FAQ

🥐 Documentation for FeatureDump/ Column names in Anndata.obs

Term	Description
CB	Cell Barcode
Corrected Reads	The total number of corrected reads, including both mapped and unmapped reads.
Mapped Reads	The number of reads that were successfully mapped to the reference.
Deduplicated Reads	The number of deduplicated reads, processed by UMI deduplication.
Mapping Rate	The ratio of mapped reads to corrected reads.
Deduplication Rate	The ratio of deduplicated reads to mapped reads.
Mean by Max	Calculated as mean_expr / max_umi, where: mean_expr is the total UMI count divided by the number of genes with non-zero expression levels. max_umi is the maximum expression level across all genes.
Number of Genes Expressed	The number of genes expressed in this cell.
Number of Genes Above Mean	The number of genes with expression levels above the mean_expr, where mean_expr is defined as the total UMI count divided by the number of genes with non-zero expression levels.

🥝 Summary metric

Value showed in summary table	Description
Number of retained cells	The number of valid and high quality cells that passed the cell calling step. This includes cells identified during the initial filtering and additional cells identified by the EmptyDrops step, whose expression profiles are significantly distinct from the ambient background.
Number of all processed cells	The total number of cell barcodes observed in the processed sample. Cells with zero reads have been excluded.
Mean reads per retained cell	The total number of reads assigned to the retained cells, including the mapped and unmapped reads, divided by the number of retained cells.
Median UMI per retained cell	The median number of deduplicated reads (UMIs) per retained cell.
Median genes per retained cell	The median number of genes detected per retained cell.
Total genes detected for retained cells	The total number of unique genes detected across all retained cells.
Mapping rate	Fraction of reads that mapped to the augmented reference, calculated as mapped reads / total processed reads.
Sequencing saturation	Sequencing saturation measures the proportion of reads coming from already-seen UMIs, calculated as 1 - (deduplicated reads / total reads). High saturation suggests limited gain from additional sequencing, while low saturation indicates that further sequencing could reveal more unique molecules (UMIs).

🍰 3- Plots

3.1 Knee plots

We order the UMI count(deduplicated reads) for each cell and sort in descending order to get the cell rank, and use the scatter plot to display the UMI count against the cell rank. We also use the scatter plot to display the number of detected genes against the cell rank.

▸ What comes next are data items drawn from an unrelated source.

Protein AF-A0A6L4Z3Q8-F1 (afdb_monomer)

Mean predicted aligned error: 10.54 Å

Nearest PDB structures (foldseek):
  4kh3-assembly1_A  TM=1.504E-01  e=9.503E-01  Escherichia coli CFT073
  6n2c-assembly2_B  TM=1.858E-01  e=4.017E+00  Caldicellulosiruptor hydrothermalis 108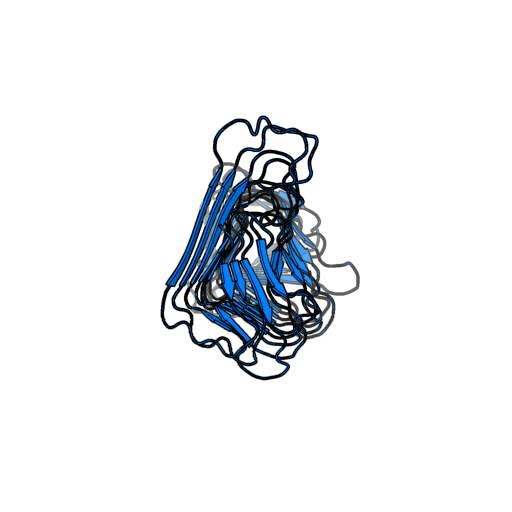

Structure (mmCIF, N/CA/C/O backbone):
data_AF-A0A6L4Z3Q8-F1
#
_entry.id   AF-A0A6L4Z3Q8-F1
#
loop_
_atom_site.group_PDB
_atom_site.id
_atom_site.type_symbol
_atom_site.label_atom_id
_atom_site.label_alt_id
_atom_site.label_comp_id
_atom_site.label_asym_id
_atom_site.label_entity_id
_atom_site.label_seq_id
_atom_site.pdbx_PDB_ins_code
_atom_site.Cartn_x
_atom_site.Cartn_y
_atom_site.Cartn_z
_atom_site.occupancy
_atom_site.B_iso_or_equiv
_atom_site.auth_seq_id
_atom_site.auth_comp_id
_atom_site.auth_asym_id
_atom_site.auth_atom_id
_atom_site.pdbx_PDB_model_num
ATOM 1 N N . GLY A 1 1 ? -30.074 -0.567 26.205 1.00 69.75 1 GLY A N 1
ATOM 2 C CA . GLY A 1 1 ? -29.548 -1.340 27.340 1.00 69.75 1 GLY A CA 1
ATOM 3 C C . GLY A 1 1 ? -28.100 -0.971 27.528 1.00 69.75 1 GLY A C 1
ATOM 4 O O . GLY A 1 1 ? -27.396 -0.858 26.530 1.00 69.75 1 GLY A O 1
ATOM 5 N N . THR A 1 2 ? -27.683 -0.739 28.768 1.00 82.50 2 THR A N 1
ATOM 6 C CA . THR A 1 2 ? -26.308 -0.359 29.118 1.00 82.50 2 THR A CA 1
ATOM 7 C C . THR A 1 2 ? -25.724 -1.444 30.010 1.00 82.50 2 THR A C 1
ATOM 9 O O . THR A 1 2 ? -26.372 -1.853 30.974 1.00 82.50 2 THR A O 1
ATOM 12 N N . ILE A 1 3 ? -24.529 -1.930 29.683 1.00 83.81 3 ILE A N 1
ATOM 13 C CA . ILE A 1 3 ? -23.789 -2.898 30.496 1.00 83.81 3 ILE A CA 1
ATOM 14 C C . ILE A 1 3 ? -22.589 -2.172 31.090 1.00 83.81 3 ILE A C 1
ATOM 16 O O . ILE A 1 3 ? -21.728 -1.712 30.347 1.00 83.81 3 ILE A O 1
ATOM 20 N N . THR A 1 4 ? -22.511 -2.102 32.417 1.00 85.12 4 THR A N 1
ATOM 21 C CA . THR A 1 4 ? -21.382 -1.480 33.117 1.00 85.12 4 THR A CA 1
ATOM 22 C C . THR A 1 4 ? -20.741 -2.492 34.052 1.00 85.12 4 THR A C 1
ATOM 24 O O . THR A 1 4 ? -21.396 -2.989 34.968 1.00 85.12 4 THR A O 1
ATOM 27 N N . PHE A 1 5 ? -19.458 -2.777 33.840 1.00 80.25 5 PHE A N 1
ATOM 28 C CA . PHE A 1 5 ? -18.658 -3.570 34.767 1.00 80.25 5 PHE A CA 1
ATOM 29 C C . PHE A 1 5 ? -18.034 -2.662 35.838 1.00 80.25 5 PHE A C 1
ATOM 31 O O . PHE A 1 5 ? -17.593 -1.556 35.508 1.00 80.25 5 PHE A O 1
ATOM 38 N N . PRO A 1 6 ? -18.021 -3.099 37.110 1.00 75.19 6 PRO A N 1
ATOM 39 C CA . PRO A 1 6 ? -17.524 -2.311 38.234 1.00 75.19 6 PRO A CA 1
ATOM 40 C C . PRO A 1 6 ? -15.999 -2.159 38.223 1.00 75.19 6 PRO A C 1
ATOM 42 O O . PRO A 1 6 ? -15.294 -2.958 37.614 1.00 75.19 6 PRO A O 1
ATOM 45 N N . ASN A 1 7 ? -15.509 -1.174 38.983 1.00 73.44 7 ASN A N 1
ATOM 46 C CA . ASN A 1 7 ? -14.086 -0.881 39.161 1.00 73.44 7 ASN A CA 1
ATOM 47 C C . ASN A 1 7 ? -13.391 -1.903 40.101 1.00 73.44 7 ASN A C 1
ATOM 49 O O . ASN A 1 7 ? -12.964 -1.563 41.202 1.00 73.44 7 ASN A O 1
ATOM 53 N N . VAL A 1 8 ? -13.386 -3.193 39.735 1.00 68.62 8 VAL A N 1
ATOM 54 C CA . VAL A 1 8 ? -12.715 -4.296 40.466 1.00 68.62 8 VAL A CA 1
ATOM 55 C C . VAL A 1 8 ? -12.157 -5.346 39.493 1.00 68.62 8 VAL A C 1
ATOM 57 O O . VAL A 1 8 ? -12.691 -5.473 38.387 1.00 68.62 8 VAL A O 1
ATOM 60 N N . PRO A 1 9 ? -11.064 -6.078 39.832 1.00 70.06 9 PRO A N 1
ATOM 61 C CA . PRO A 1 9 ? -10.456 -7.028 38.902 1.00 70.06 9 PRO A CA 1
ATOM 62 C C . PRO A 1 9 ? -11.500 -8.042 38.461 1.00 70.06 9 PRO A C 1
ATOM 64 O O . PRO A 1 9 ? -12.098 -8.723 39.292 1.00 70.06 9 PRO A O 1
ATOM 67 N N . THR A 1 10 ? -11.755 -8.092 37.159 1.00 67.12 10 THR A N 1
ATOM 68 C CA . THR A 1 10 ? -12.854 -8.873 36.605 1.00 67.12 10 THR A CA 1
ATOM 69 C C . THR A 1 10 ? -12.285 -9.830 35.572 1.00 67.12 10 THR A C 1
ATOM 71 O O . THR A 1 10 ? -11.705 -9.412 34.576 1.00 67.12 10 THR A O 1
ATOM 74 N N . THR A 1 11 ? -12.467 -11.127 35.799 1.00 71.12 11 THR A N 1
ATOM 75 C CA . THR A 1 11 ? -12.252 -12.155 34.778 1.00 71.12 11 THR A CA 1
ATOM 76 C C . THR A 1 11 ? -13.606 -12.519 34.195 1.00 71.12 11 THR A C 1
ATOM 78 O O . THR A 1 11 ? -14.488 -12.992 34.910 1.00 71.12 11 THR A O 1
ATOM 81 N N . VAL A 1 12 ? -13.775 -12.318 32.890 1.00 70.25 12 VAL A N 1
ATOM 82 C CA . VAL A 1 12 ? -14.985 -12.725 32.170 1.00 70.25 12 VAL A CA 1
ATOM 83 C C . VAL A 1 12 ? -14.604 -13.820 31.184 1.00 70.25 12 VAL A C 1
ATOM 85 O O . VAL A 1 12 ? -14.352 -13.547 30.018 1.00 70.25 12 VAL A O 1
ATOM 88 N N . GLY A 1 13 ? -14.602 -15.077 31.628 1.00 70.75 13 GLY A N 1
ATOM 89 C CA . GLY A 1 13 ? -14.216 -16.234 30.801 1.00 70.75 13 GLY A CA 1
ATOM 90 C C . GLY A 1 13 ? -15.195 -16.602 29.670 1.00 70.75 13 GLY A C 1
ATOM 91 O O . GLY A 1 13 ? -15.252 -17.760 29.263 1.00 70.75 13 GLY A O 1
ATOM 92 N N . GLY A 1 14 ? -16.010 -15.658 29.191 1.00 79.81 14 GLY A N 1
ATOM 93 C CA . GLY A 1 14 ? -17.104 -15.887 28.248 1.00 79.81 14 GLY A CA 1
ATOM 94 C C . GLY A 1 14 ? -17.308 -14.743 27.255 1.00 79.81 14 GLY A C 1
ATOM 95 O O . GLY A 1 14 ? -16.409 -13.939 27.006 1.00 79.81 14 GLY A O 1
ATOM 96 N N . THR A 1 15 ? -18.499 -14.699 26.657 1.00 83.75 15 THR A N 1
ATOM 97 C CA . THR A 1 15 ? -18.894 -13.667 25.690 1.00 83.75 15 THR A CA 1
ATOM 98 C C . THR A 1 15 ? -19.758 -12.607 26.365 1.00 83.75 15 THR A C 1
ATOM 100 O O . THR A 1 15 ? -20.762 -12.939 26.990 1.00 83.75 15 THR A O 1
ATOM 103 N N . VAL A 1 16 ? -19.404 -11.335 26.195 1.00 85.06 16 VAL A N 1
ATOM 104 C CA . VAL A 1 16 ? -20.258 -10.190 26.528 1.00 85.06 16 VAL A CA 1
ATOM 105 C C . VAL A 1 16 ? -20.945 -9.740 25.245 1.00 85.06 16 VAL A C 1
ATOM 107 O O . VAL A 1 16 ? -20.278 -9.373 24.281 1.00 85.06 16 VAL A O 1
ATOM 110 N N . SER A 1 17 ? -22.275 -9.772 25.212 1.00 85.44 17 SER A N 1
ATOM 111 C CA . SER A 1 17 ? -23.044 -9.258 24.080 1.00 85.44 17 SER A CA 1
ATOM 112 C C . SER A 1 17 ? -24.071 -8.245 24.560 1.00 85.44 17 SER A C 1
ATOM 114 O O . SER A 1 17 ? -24.819 -8.520 25.498 1.00 85.44 17 SER A O 1
ATOM 116 N N . ASN A 1 18 ? -24.097 -7.079 23.920 1.00 82.69 18 ASN A N 1
ATOM 117 C CA . ASN A 1 18 ? -25.173 -6.109 24.060 1.00 82.69 18 ASN A CA 1
ATOM 118 C C . ASN A 1 18 ? -25.856 -5.944 22.703 1.00 82.69 18 ASN A C 1
ATOM 120 O O . ASN A 1 18 ? -25.203 -5.770 21.674 1.00 82.69 18 ASN A O 1
ATOM 124 N N . SER A 1 19 ? -27.179 -6.041 22.707 1.00 83.31 19 SER A N 1
ATOM 125 C CA . SER A 1 19 ? -28.016 -5.810 21.537 1.00 83.31 19 SER A CA 1
ATOM 126 C C . SER A 1 19 ? -29.094 -4.812 21.919 1.00 83.31 19 SER A C 1
ATOM 128 O O . SER A 1 19 ? -29.878 -5.051 22.838 1.00 83.31 19 SER A O 1
ATOM 130 N N . PHE A 1 20 ? -29.121 -3.677 21.231 1.00 79.94 20 PHE A N 1
ATOM 131 C CA . PHE A 1 20 ? -30.099 -2.624 21.453 1.00 79.94 20 PHE A CA 1
ATOM 132 C C . PHE A 1 20 ? -30.699 -2.181 20.123 1.00 79.94 20 PHE A C 1
ATOM 134 O O . PHE A 1 20 ? -29.992 -1.981 19.140 1.00 79.94 20 PHE A O 1
ATOM 141 N N . SER A 1 21 ? -32.013 -2.008 20.083 1.00 77.62 21 SER A N 1
ATOM 142 C CA . SER A 1 21 ? -32.687 -1.421 18.934 1.00 77.62 21 SER A CA 1
ATOM 143 C C . SER A 1 21 ? -33.782 -0.501 19.435 1.00 77.62 21 SER A C 1
ATOM 145 O O . SER A 1 21 ? -34.580 -0.897 20.287 1.00 77.62 21 SER A O 1
ATOM 147 N N . ILE A 1 22 ? -33.810 0.718 18.912 1.00 71.00 22 ILE A N 1
ATOM 148 C CA . ILE A 1 22 ? -34.939 1.626 19.058 1.00 71.00 22 ILE A CA 1
ATOM 149 C C . ILE A 1 22 ? -35.580 1.818 17.683 1.00 71.00 22 ILE A C 1
ATOM 151 O O . ILE A 1 22 ? -34.918 2.185 16.712 1.00 71.00 22 ILE A O 1
ATOM 155 N N . SER A 1 23 ? -36.874 1.520 17.589 1.00 64.69 23 SER A N 1
ATOM 156 C CA . SER A 1 23 ? -37.665 1.687 16.369 1.00 64.69 23 SER A CA 1
ATOM 157 C C . SER A 1 23 ? -38.948 2.453 16.686 1.00 64.69 23 SER A C 1
ATOM 159 O O . SER A 1 23 ? -39.518 2.296 17.766 1.00 64.69 23 SER A O 1
ATOM 161 N N . GLY A 1 24 ? -39.379 3.296 15.748 1.00 57.03 24 GLY A N 1
ATOM 162 C CA . GLY A 1 24 ? -40.536 4.181 15.897 1.00 57.03 24 GLY A CA 1
ATOM 163 C C . GLY A 1 24 ? -40.154 5.647 16.119 1.00 57.03 24 GLY A C 1
ATOM 164 O O . GLY A 1 24 ? -39.037 5.960 16.519 1.00 57.03 24 GLY A O 1
ATOM 165 N N . THR A 1 25 ? -41.089 6.555 15.836 1.00 51.41 25 THR A N 1
ATOM 166 C CA . THR A 1 25 ? -40.955 7.988 16.131 1.00 51.41 25 THR A CA 1
ATOM 167 C C . THR A 1 25 ? -40.938 8.188 17.647 1.00 51.41 25 THR A C 1
ATOM 169 O O . THR A 1 25 ? -41.964 7.908 18.281 1.00 51.41 25 THR A O 1
ATOM 172 N N . PRO A 1 26 ? -39.849 8.691 18.256 1.00 51.59 26 PRO A N 1
ATOM 173 C CA . PRO A 1 26 ? -39.900 9.144 19.635 1.00 51.59 26 PRO A CA 1
ATOM 174 C C . PRO A 1 26 ? -40.799 10.383 19.650 1.00 51.59 26 PRO A C 1
ATOM 176 O O . PRO A 1 26 ? -40.365 11.485 19.350 1.00 51.59 26 PRO A O 1
ATOM 179 N N . ASN A 1 27 ? -42.089 10.214 19.940 1.00 44.53 27 ASN A N 1
ATOM 180 C CA . ASN A 1 27 ? -43.041 11.326 20.017 1.00 44.53 27 ASN A CA 1
ATOM 181 C C . ASN A 1 27 ? -42.906 12.094 21.346 1.00 44.53 27 ASN A C 1
ATOM 183 O O . ASN A 1 27 ? -43.892 12.532 21.934 1.00 44.53 27 ASN A O 1
ATOM 187 N N . VAL A 1 28 ? -41.684 12.187 21.870 1.00 50.62 28 VAL A N 1
ATOM 188 C CA . VAL A 1 28 ? -41.386 12.915 23.098 1.00 50.62 28 VAL A CA 1
ATOM 189 C C . VAL A 1 28 ? -40.234 13.854 22.792 1.00 50.62 28 VAL A C 1
ATOM 191 O O . VAL A 1 28 ? -39.068 13.525 22.992 1.00 50.62 28 VAL A O 1
ATOM 194 N N . VAL A 1 29 ? -40.599 15.017 22.258 1.00 49.59 29 VAL A N 1
ATOM 195 C CA . VAL A 1 29 ? -39.715 16.174 22.105 1.00 49.59 29 VAL A CA 1
ATOM 196 C C . VAL A 1 29 ? -38.985 16.396 23.436 1.00 49.59 29 VAL A C 1
ATOM 198 O O . VAL A 1 29 ? -39.630 16.585 24.469 1.00 49.59 29 VAL A O 1
ATOM 201 N N . GLY A 1 30 ? -37.650 16.344 23.418 1.00 53.50 30 GLY A N 1
ATOM 202 C CA . GLY A 1 30 ? -36.808 16.721 24.560 1.00 53.50 30 GLY A CA 1
ATOM 203 C C . GLY A 1 30 ? -36.234 15.598 25.435 1.00 53.50 30 GLY A C 1
ATOM 204 O O . GLY A 1 30 ? -35.700 15.911 26.497 1.00 53.50 30 GLY A O 1
ATOM 205 N N . GLN A 1 31 ? -36.292 14.320 25.039 1.00 55.44 31 GLN A N 1
ATOM 206 C CA . GLN A 1 31 ? -35.502 13.277 25.717 1.00 55.44 31 GLN A CA 1
ATOM 207 C C . GLN A 1 31 ? -34.193 13.003 24.969 1.00 55.44 31 GLN A C 1
ATOM 209 O O . GLN A 1 31 ? -34.198 12.361 23.921 1.00 55.44 31 GLN A O 1
ATOM 214 N N . ALA A 1 32 ? -33.073 13.466 25.534 1.00 57.56 32 ALA A N 1
ATOM 215 C CA . ALA A 1 32 ? -31.740 13.023 25.135 1.00 57.56 32 ALA A CA 1
ATOM 216 C C . ALA A 1 32 ? -31.624 11.516 25.413 1.00 57.56 32 ALA A C 1
ATOM 218 O O . ALA A 1 32 ? -31.664 11.064 26.558 1.00 57.56 32 ALA A O 1
ATOM 219 N N . ASN A 1 33 ? -31.566 10.726 24.348 1.00 62.38 33 ASN A N 1
ATOM 220 C CA . ASN A 1 33 ? -31.471 9.272 24.403 1.00 62.38 33 ASN A CA 1
ATOM 221 C C . ASN A 1 33 ? -29.988 8.865 24.358 1.00 62.38 33 ASN A C 1
ATOM 223 O O . ASN A 1 33 ? -29.552 8.240 23.388 1.00 62.38 33 ASN A O 1
ATOM 227 N N . ASP A 1 34 ? -29.236 9.237 25.394 1.00 71.38 34 ASP A N 1
ATOM 228 C CA . ASP A 1 34 ? -27.786 9.025 25.492 1.00 71.38 34 ASP A CA 1
ATOM 229 C C . ASP A 1 34 ? -27.424 7.651 26.081 1.00 71.38 34 ASP A C 1
ATOM 231 O O . ASP A 1 34 ? -28.154 7.078 26.895 1.00 71.38 34 ASP A O 1
ATOM 235 N N . GLY A 1 35 ? -26.258 7.114 25.704 1.00 68.44 35 GLY A N 1
ATOM 236 C CA . GLY A 1 35 ? -25.705 5.875 26.276 1.00 68.44 35 GLY A CA 1
ATOM 237 C C . GLY A 1 35 ? -26.488 4.594 25.945 1.00 68.44 35 GLY A C 1
ATOM 238 O O . GLY A 1 35 ? -26.317 3.550 26.591 1.00 68.44 35 GLY A O 1
ATOM 239 N N . ASN A 1 36 ? -27.346 4.638 24.931 1.00 75.88 36 ASN A N 1
ATOM 240 C CA . ASN A 1 36 ? -28.115 3.502 24.459 1.00 75.88 36 ASN A CA 1
ATOM 241 C C . ASN A 1 36 ? -27.227 2.470 23.768 1.00 75.88 36 ASN A C 1
ATOM 243 O O . ASN A 1 36 ? -26.566 2.770 22.783 1.00 75.88 36 ASN A O 1
ATOM 247 N N . GLY A 1 37 ? -27.240 1.224 24.244 1.00 79.44 37 GLY A N 1
ATOM 248 C CA . GLY A 1 37 ? -26.370 0.187 23.683 1.00 79.44 37 GLY A CA 1
ATOM 249 C C . GLY A 1 37 ? -24.910 0.355 24.113 1.00 79.44 37 GLY A C 1
ATOM 250 O O . GLY A 1 37 ? -24.024 -0.111 23.415 1.00 79.44 37 GLY A O 1
ATOM 251 N N . LEU A 1 38 ? -24.637 1.034 25.229 1.00 84.88 38 LEU A N 1
ATOM 252 C CA . LEU A 1 38 ? -23.286 1.227 25.755 1.00 84.88 38 LEU A CA 1
ATOM 253 C C . LEU A 1 38 ? -22.794 -0.017 26.521 1.00 84.88 38 LEU A C 1
ATOM 255 O O . LEU A 1 38 ? -23.510 -0.552 27.370 1.00 84.88 38 LEU A O 1
ATOM 259 N N . ILE A 1 39 ? -21.565 -0.456 26.253 1.00 84.31 39 ILE A N 1
ATOM 260 C CA . ILE A 1 39 ? -20.813 -1.394 27.097 1.00 84.31 39 ILE A CA 1
ATOM 261 C C . ILE A 1 39 ? -19.632 -0.634 27.696 1.00 84.31 39 ILE A C 1
ATOM 263 O O . ILE A 1 39 ? -18.794 -0.142 26.949 1.00 84.31 39 ILE A O 1
ATOM 267 N N . THR A 1 40 ? -19.525 -0.579 29.021 1.00 85.06 40 THR A N 1
ATOM 268 C CA . THR A 1 40 ? -18.418 0.095 29.707 1.00 85.06 40 THR A CA 1
ATOM 269 C C . THR A 1 40 ? -17.746 -0.832 30.706 1.00 85.06 40 THR A C 1
ATOM 271 O O . THR A 1 40 ? -18.397 -1.387 31.590 1.00 85.06 40 THR A O 1
ATOM 274 N N . PHE A 1 41 ? -16.426 -0.947 30.621 1.00 79.12 41 PHE A N 1
ATOM 275 C CA . PHE A 1 41 ? -15.596 -1.585 31.637 1.00 79.12 41 PHE A CA 1
ATOM 276 C C . PHE A 1 41 ? -14.928 -0.500 32.475 1.00 79.12 41 PHE A C 1
ATOM 278 O O . PHE A 1 41 ? -14.073 0.231 31.972 1.00 79.12 41 PHE A O 1
ATOM 285 N N . GLN A 1 42 ? -15.344 -0.362 33.737 1.00 74.44 42 GLN A N 1
ATOM 286 C CA . GLN A 1 42 ? -14.691 0.542 34.681 1.00 74.44 42 GLN A CA 1
ATOM 287 C C . GLN A 1 42 ? -13.536 -0.187 35.373 1.00 74.44 42 GLN A C 1
ATOM 289 O O . GLN A 1 42 ? -13.625 -1.377 35.655 1.00 74.44 42 GLN A O 1
ATOM 294 N N . ALA A 1 43 ? -12.430 0.522 35.575 1.00 63.28 43 ALA A N 1
ATOM 295 C CA . ALA A 1 43 ? -11.109 -0.046 35.804 1.00 63.28 43 ALA A CA 1
ATOM 296 C C . ALA A 1 43 ? -11.017 -1.102 36.906 1.00 63.28 43 ALA A C 1
ATOM 298 O O . ALA A 1 43 ? -11.482 -0.899 38.001 1.00 63.28 43 ALA A O 1
ATOM 299 N N . ALA A 1 44 ? -10.230 -2.142 36.712 1.00 50.44 44 ALA A N 1
ATOM 300 C CA . ALA A 1 44 ? -9.323 -2.562 37.767 1.00 50.44 44 ALA A CA 1
ATOM 301 C C . ALA A 1 44 ? -8.111 -3.191 37.128 1.00 50.44 44 ALA A C 1
ATOM 303 O O . ALA A 1 44 ? -8.146 -3.525 35.948 1.00 50.44 44 ALA A O 1
ATOM 304 N N . ALA A 1 45 ? -7.056 -3.335 37.921 1.00 54.44 45 ALA A N 1
ATOM 305 C CA . ALA A 1 45 ? -5.702 -3.604 37.467 1.00 54.44 45 ALA A CA 1
ATOM 306 C C . ALA A 1 45 ? -5.568 -4.683 36.373 1.00 54.44 45 ALA A C 1
ATOM 308 O O . ALA A 1 45 ? -4.651 -4.598 35.577 1.00 54.44 45 ALA A O 1
ATOM 309 N N . ASN A 1 46 ? -6.473 -5.660 36.275 1.00 57.78 46 ASN A N 1
ATOM 310 C CA . ASN A 1 46 ? -6.360 -6.758 35.322 1.00 57.78 46 ASN A CA 1
ATOM 311 C C . ASN A 1 46 ? -7.740 -7.136 34.750 1.00 57.78 46 ASN A C 1
ATOM 313 O O . ASN A 1 46 ? -8.523 -7.791 35.443 1.00 57.78 46 ASN A O 1
ATOM 317 N N . LEU A 1 47 ? -8.039 -6.762 33.498 1.00 61.03 47 LEU A N 1
ATOM 318 C CA . LEU A 1 47 ? -9.143 -7.351 32.731 1.00 61.03 47 LEU A CA 1
ATOM 319 C C . LEU A 1 47 ? -8.571 -8.499 31.896 1.00 61.03 47 LEU A C 1
ATOM 321 O O . LEU A 1 47 ? -8.137 -8.325 30.759 1.00 61.03 47 LEU A O 1
ATOM 325 N N . VAL A 1 48 ? -8.506 -9.677 32.513 1.00 57.22 48 VAL A N 1
ATOM 326 C CA . VAL A 1 48 ? -7.817 -10.834 31.935 1.00 57.22 48 VAL A CA 1
ATOM 327 C C . VAL A 1 48 ? -8.844 -11.802 31.360 1.00 57.22 48 VAL A C 1
ATOM 329 O O . VAL A 1 48 ? -9.667 -12.346 32.099 1.00 57.22 48 VAL A O 1
ATOM 332 N N . ASN A 1 49 ? -8.724 -12.036 30.049 1.00 67.06 49 ASN A N 1
ATOM 333 C CA . ASN A 1 49 ? -9.283 -13.159 29.296 1.00 67.06 49 ASN A CA 1
ATOM 334 C C . ASN A 1 49 ? -10.788 -13.081 28.966 1.00 67.06 49 ASN A C 1
ATOM 336 O O . ASN A 1 49 ? -11.590 -13.862 29.477 1.00 67.06 49 ASN A O 1
ATOM 340 N N . LEU A 1 50 ? -11.161 -12.149 28.080 1.00 73.62 50 LEU A N 1
ATOM 341 C CA . LEU A 1 50 ? -12.489 -12.053 27.460 1.00 73.62 50 LEU A CA 1
ATOM 342 C C . LEU A 1 50 ? -12.540 -12.848 26.149 1.00 73.62 50 LEU A C 1
ATOM 344 O O . LEU A 1 50 ? -11.830 -12.543 25.195 1.00 73.62 50 LEU A O 1
ATOM 348 N N . LYS A 1 51 ? -13.439 -13.831 26.026 1.00 79.31 51 LYS A N 1
ATOM 349 C CA . LYS A 1 51 ? -13.536 -14.598 24.772 1.00 79.31 51 LYS A CA 1
ATOM 350 C C . LYS A 1 51 ? -14.066 -13.737 23.625 1.00 79.31 51 LYS A C 1
ATOM 352 O O . LYS A 1 51 ? -13.499 -13.731 22.543 1.00 79.31 51 LYS A O 1
ATOM 357 N N . ALA A 1 52 ? -15.162 -13.014 23.831 1.00 83.38 52 ALA A N 1
ATOM 358 C CA . ALA A 1 52 ? -15.688 -12.115 22.806 1.00 83.38 52 ALA A CA 1
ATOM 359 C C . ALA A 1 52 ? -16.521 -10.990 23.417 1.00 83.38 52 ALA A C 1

3.2 UMI Counts and Detected Gene Across Cell Barcodes

The barcode frequency is calculated as the number of reads associated with each cell barcode.

The first two plots show barcode frequency against two key metrics: the number of UMIs and the number of detected genes per barcode. The third plot illustrates how the number of detected genes increases with UMI count per cell.

3.3 UMI Deduplication plot

The scatter plot compares the number of mapped reads and number of UMIs for each retained cell. Each point represents a cell, with the x-axis showing the mapped reads count and the y-axis showing the deduplicated UMIs count. The reference line indicates the mean deduplication rate across all cells.

UMI Deduplication: UMI deduplication is the process of identifying and removing duplicate reads that arise from PCR amplification of the same original molecule.

Dedup Rate: The UMI count divided by the number of mapped reads for each cell.

3.4 Distribution of Detected Gene Count and Mitochondrial Percentage Plot

The plot depicts the distribution of detected gene counts per cell. The violin plot shows the distribution of mitochondrial gene expression percentages.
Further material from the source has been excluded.